(Exercise material begins)

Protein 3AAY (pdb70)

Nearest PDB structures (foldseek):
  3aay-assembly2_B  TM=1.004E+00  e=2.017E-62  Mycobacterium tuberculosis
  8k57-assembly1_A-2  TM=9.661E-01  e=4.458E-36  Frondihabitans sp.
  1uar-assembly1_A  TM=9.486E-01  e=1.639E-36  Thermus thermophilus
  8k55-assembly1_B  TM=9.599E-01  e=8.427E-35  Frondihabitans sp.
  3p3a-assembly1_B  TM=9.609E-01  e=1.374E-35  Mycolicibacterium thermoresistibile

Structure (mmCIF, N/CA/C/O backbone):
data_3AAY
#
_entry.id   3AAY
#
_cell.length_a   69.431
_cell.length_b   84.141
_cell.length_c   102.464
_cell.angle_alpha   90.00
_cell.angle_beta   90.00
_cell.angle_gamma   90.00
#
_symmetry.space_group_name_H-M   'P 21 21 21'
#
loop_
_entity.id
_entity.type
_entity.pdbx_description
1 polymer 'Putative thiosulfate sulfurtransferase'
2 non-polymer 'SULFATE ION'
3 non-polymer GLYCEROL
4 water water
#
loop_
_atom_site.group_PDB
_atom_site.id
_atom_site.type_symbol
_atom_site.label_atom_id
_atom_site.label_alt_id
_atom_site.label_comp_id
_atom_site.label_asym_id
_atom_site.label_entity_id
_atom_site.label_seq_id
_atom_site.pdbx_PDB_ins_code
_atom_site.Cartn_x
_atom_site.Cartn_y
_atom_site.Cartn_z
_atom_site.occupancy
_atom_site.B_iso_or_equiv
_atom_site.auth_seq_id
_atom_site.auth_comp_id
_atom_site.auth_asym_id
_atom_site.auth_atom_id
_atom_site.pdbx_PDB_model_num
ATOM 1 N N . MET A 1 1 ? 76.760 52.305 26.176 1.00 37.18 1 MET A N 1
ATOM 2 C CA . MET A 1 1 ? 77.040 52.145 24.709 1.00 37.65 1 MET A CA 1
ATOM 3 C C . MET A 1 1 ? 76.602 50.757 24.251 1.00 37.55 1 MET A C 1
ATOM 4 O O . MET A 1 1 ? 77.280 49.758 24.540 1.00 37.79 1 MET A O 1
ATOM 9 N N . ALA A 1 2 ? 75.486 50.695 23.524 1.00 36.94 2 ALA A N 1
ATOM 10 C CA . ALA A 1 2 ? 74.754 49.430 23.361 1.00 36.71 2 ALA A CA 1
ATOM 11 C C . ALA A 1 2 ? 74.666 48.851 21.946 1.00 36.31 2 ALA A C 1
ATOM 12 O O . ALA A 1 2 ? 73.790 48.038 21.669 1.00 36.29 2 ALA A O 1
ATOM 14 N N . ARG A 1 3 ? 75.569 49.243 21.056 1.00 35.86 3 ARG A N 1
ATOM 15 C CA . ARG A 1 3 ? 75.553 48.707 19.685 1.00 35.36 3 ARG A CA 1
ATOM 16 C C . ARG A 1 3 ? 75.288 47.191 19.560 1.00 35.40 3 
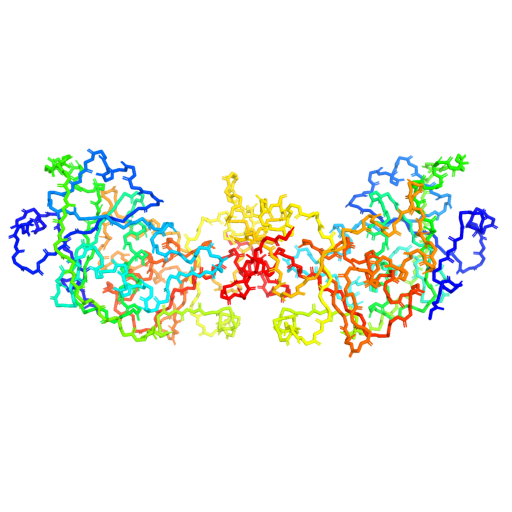ARG A C 1
ATOM 17 O O . ARG A 1 3 ? 74.466 46.754 18.742 1.00 35.09 3 ARG A O 1
ATOM 25 N N . CYS A 1 4 ? 75.962 46.385 20.372 1.00 35.84 4 CYS A N 1
ATOM 26 C CA . CYS A 1 4 ? 75.748 44.922 20.313 1.00 35.89 4 CYS A CA 1
ATOM 27 C C . CYS A 1 4 ? 74.274 44.476 20.440 1.00 34.29 4 CYS A C 1
ATOM 28 O O . CYS A 1 4 ? 73.833 43.548 19.750 1.00 34.25 4 CYS A O 1
ATOM 31 N N . ASP A 1 5 ? 73.516 45.159 21.301 1.00 31.82 5 ASP A N 1
ATOM 32 C CA . ASP A 1 5 ? 72.152 44.758 21.656 1.00 29.57 5 ASP A CA 1
ATOM 33 C C . ASP A 1 5 ? 71.043 45.452 20.850 1.00 26.97 5 ASP A C 1
ATOM 34 O O . ASP A 1 5 ? 69.863 45.125 21.015 1.00 25.94 5 ASP A O 1
ATOM 39 N N . VAL A 1 6 ? 71.399 46.436 20.025 1.00 23.93 6 VAL A N 1
ATOM 40 C CA . VAL A 1 6 ? 70.365 47.277 19.402 1.00 21.77 6 VAL A CA 1
ATOM 41 C C . VAL A 1 6 ? 70.387 47.270 17.872 1.00 21.30 6 VAL A C 1
ATOM 42 O O . VAL A 1 6 ? 69.516 47.865 17.224 1.00 20.94 6 VAL A O 1
ATOM 46 N N . LEU A 1 7 ? 71.370 46.588 17.304 1.00 20.80 7 LEU A N 1
ATOM 47 C CA . LEU A 1 7 ? 71.625 46.647 15.883 1.00 20.72 7 LEU A CA 1
ATOM 48 C C . LEU A 1 7 ? 71.989 45.244 15.409 1.00 21.54 7 LEU A C 1
ATOM 49 O O . LEU A 1 7 ? 72.709 44.514 16.111 1.00 20.44 7 LEU A O 1
ATOM 54 N N . VAL A 1 8 ? 71.469 44.843 14.242 1.00 20.98 8 VAL A N 1
ATOM 55 C CA . VAL A 1 8 ? 71.891 43.585 13.630 1.00 20.83 8 VAL A CA 1
ATOM 56 C C . VAL A 1 8 ? 72.319 43.865 12.191 1.00 20.29 8 VAL A C 1
ATOM 57 O O . VAL A 1 8 ? 71.809 44.795 11.557 1.00 19.83 8 VAL A O 1
ATOM 61 N N . SER A 1 9 ? 73.266 43.082 11.697 1.00 20.35 9 SER A N 1
ATOM 62 C CA . SER A 1 9 ? 73.731 43.224 10.317 1.00 20.86 9 SER A CA 1
ATOM 63 C C . SER A 1 9 ? 72.774 42.553 9.322 1.00 20.91 9 SER A C 1
ATOM 64 O O . SER A 1 9 ? 71.992 41.661 9.675 1.00 19.90 9 SER A O 1
ATOM 67 N N . ALA A 1 10 ? 72.871 42.973 8.062 1.00 21.54 10 ALA A N 1
ATOM 68 C CA . ALA A 1 10 ? 72.089 42.356 7.008 1.00 22.55 10 ALA A CA 1
ATOM 69 C C . ALA A 1 10 ? 72.473 40.887 6.931 1.00 23.52 10 ALA A C 1
ATOM 70 O O . ALA A 1 10 ? 71.647 40.018 6.659 1.00 24.04 10 ALA A O 1
ATOM 72 N N . ASP A 1 11 ? 73.746 40.611 7.168 1.00 24.20 11 ASP A N 1
ATOM 73 C CA . ASP A 1 11 ? 74.221 39.249 7.146 1.00 25.24 11 ASP A CA 1
ATOM 74 C C . ASP A 1 11 ? 73.552 38.386 8.214 1.00 24.65 11 ASP A C 1
ATOM 75 O O . ASP A 1 11 ? 73.082 37.282 7.923 1.00 24.18 11 ASP A O 1
ATOM 80 N N . TRP A 1 12 ? 73.498 38.889 9.445 1.00 23.96 12 TRP A N 1
ATOM 81 C CA . TRP A 1 12 ? 72.790 38.170 10.518 1.00 23.64 12 TRP A CA 1
ATOM 82 C C . TRP A 1 12 ? 71.323 37.993 10.155 1.00 23.32 12 TRP A C 1
ATOM 83 O O . TRP A 1 12 ? 70.753 36.904 10.312 1.00 22.99 12 TRP A O 1
ATOM 94 N N . ALA A 1 13 ? 70.707 39.072 9.678 1.00 22.16 13 ALA A N 1
ATOM 95 C CA . ALA A 1 13 ? 69.300 39.051 9.307 1.00 22.34 13 ALA A CA 1
ATOM 96 C C . ALA A 1 13 ? 68.963 37.966 8.269 1.00 23.06 13 ALA A C 1
ATOM 97 O O . ALA A 1 13 ? 68.032 37.170 8.461 1.00 22.24 13 ALA A O 1
ATOM 99 N N . GLU A 1 14 ? 69.690 37.931 7.154 1.00 23.32 14 GLU A N 1
ATOM 100 C CA . GLU A 1 14 ? 69.356 36.936 6.152 1.00 24.42 14 GLU A CA 1
ATOM 101 C C . GLU A 1 14 ? 69.423 35.503 6.697 1.00 24.76 14 GLU A C 1
ATOM 102 O O . GLU A 1 14 ? 68.639 34.658 6.306 1.00 25.02 14 GLU A O 1
ATOM 108 N N . SER A 1 15 ? 70.341 35.251 7.619 1.00 26.38 15 SER A N 1
ATOM 109 C CA . SER A 1 15 ? 70.516 33.914 8.192 1.00 27.68 15 SER A CA 1
ATOM 110 C C . SER A 1 15 ? 69.480 33.581 9.257 1.00 28.00 15 SER A C 1
ATOM 111 O O . SER A 1 15 ? 69.458 32.462 9.785 1.00 28.57 15 SER A O 1
ATOM 114 N N . ASN A 1 16 ? 68.641 34.556 9.592 1.00 26.62 16 ASN A N 1
ATOM 115 C CA . ASN A 1 16 ? 67.736 34.419 10.721 1.00 25.96 16 ASN A CA 1
ATOM 116 C C . ASN A 1 16 ? 66.312 34.852 10.401 1.00 25.56 16 ASN A C 1
ATOM 117 O O . ASN A 1 16 ? 65.532 35.241 11.291 1.00 24.43 16 ASN A O 1
ATOM 122 N N . LEU A 1 17 ? 65.966 34.770 9.121 1.00 25.47 17 LEU A N 1
ATOM 123 C CA . LEU A 1 17 ? 64.643 35.199 8.676 1.00 26.25 17 LEU A CA 1
ATOM 124 C C . LEU A 1 17 ? 63.536 34.333 9.278 1.00 27.06 17 LEU A C 1
ATOM 125 O O . LEU A 1 17 ? 62.420 34.794 9.475 1.00 27.29 17 LEU A O 1
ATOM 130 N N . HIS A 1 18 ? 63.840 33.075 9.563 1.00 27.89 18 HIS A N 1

(Exercise material ends)

• **Task requirements**:
When you reach the line containing "ATOM 80 N N" in the data above, start copying exactly, and stop after the line containing "ATOM 94 N N".

• **Answer below**:
ATOM 80 N N . TRP A 1 12 ? 73.498 38.889 9.445 1.00 23.96 12 TRP A N 1
ATOM 81 C CA . TRP A 1 12 ? 72.790 38.170 10.518 1.00 23.64 12 TRP A CA 1
ATOM 82 C C . TRP A 1 12 ? 71.323 37.993 10.155 1.00 23.32 12 TRP A C 1
ATOM 83 O O . TRP A 1 12 ? 70.753 36.904 10.312 1.00 22.99 12 TRP A O 1
ATOM 94 N N . ALA A 1 13 ? 70.707 39.072 9.678 1.00 22.16 13 ALA A N 1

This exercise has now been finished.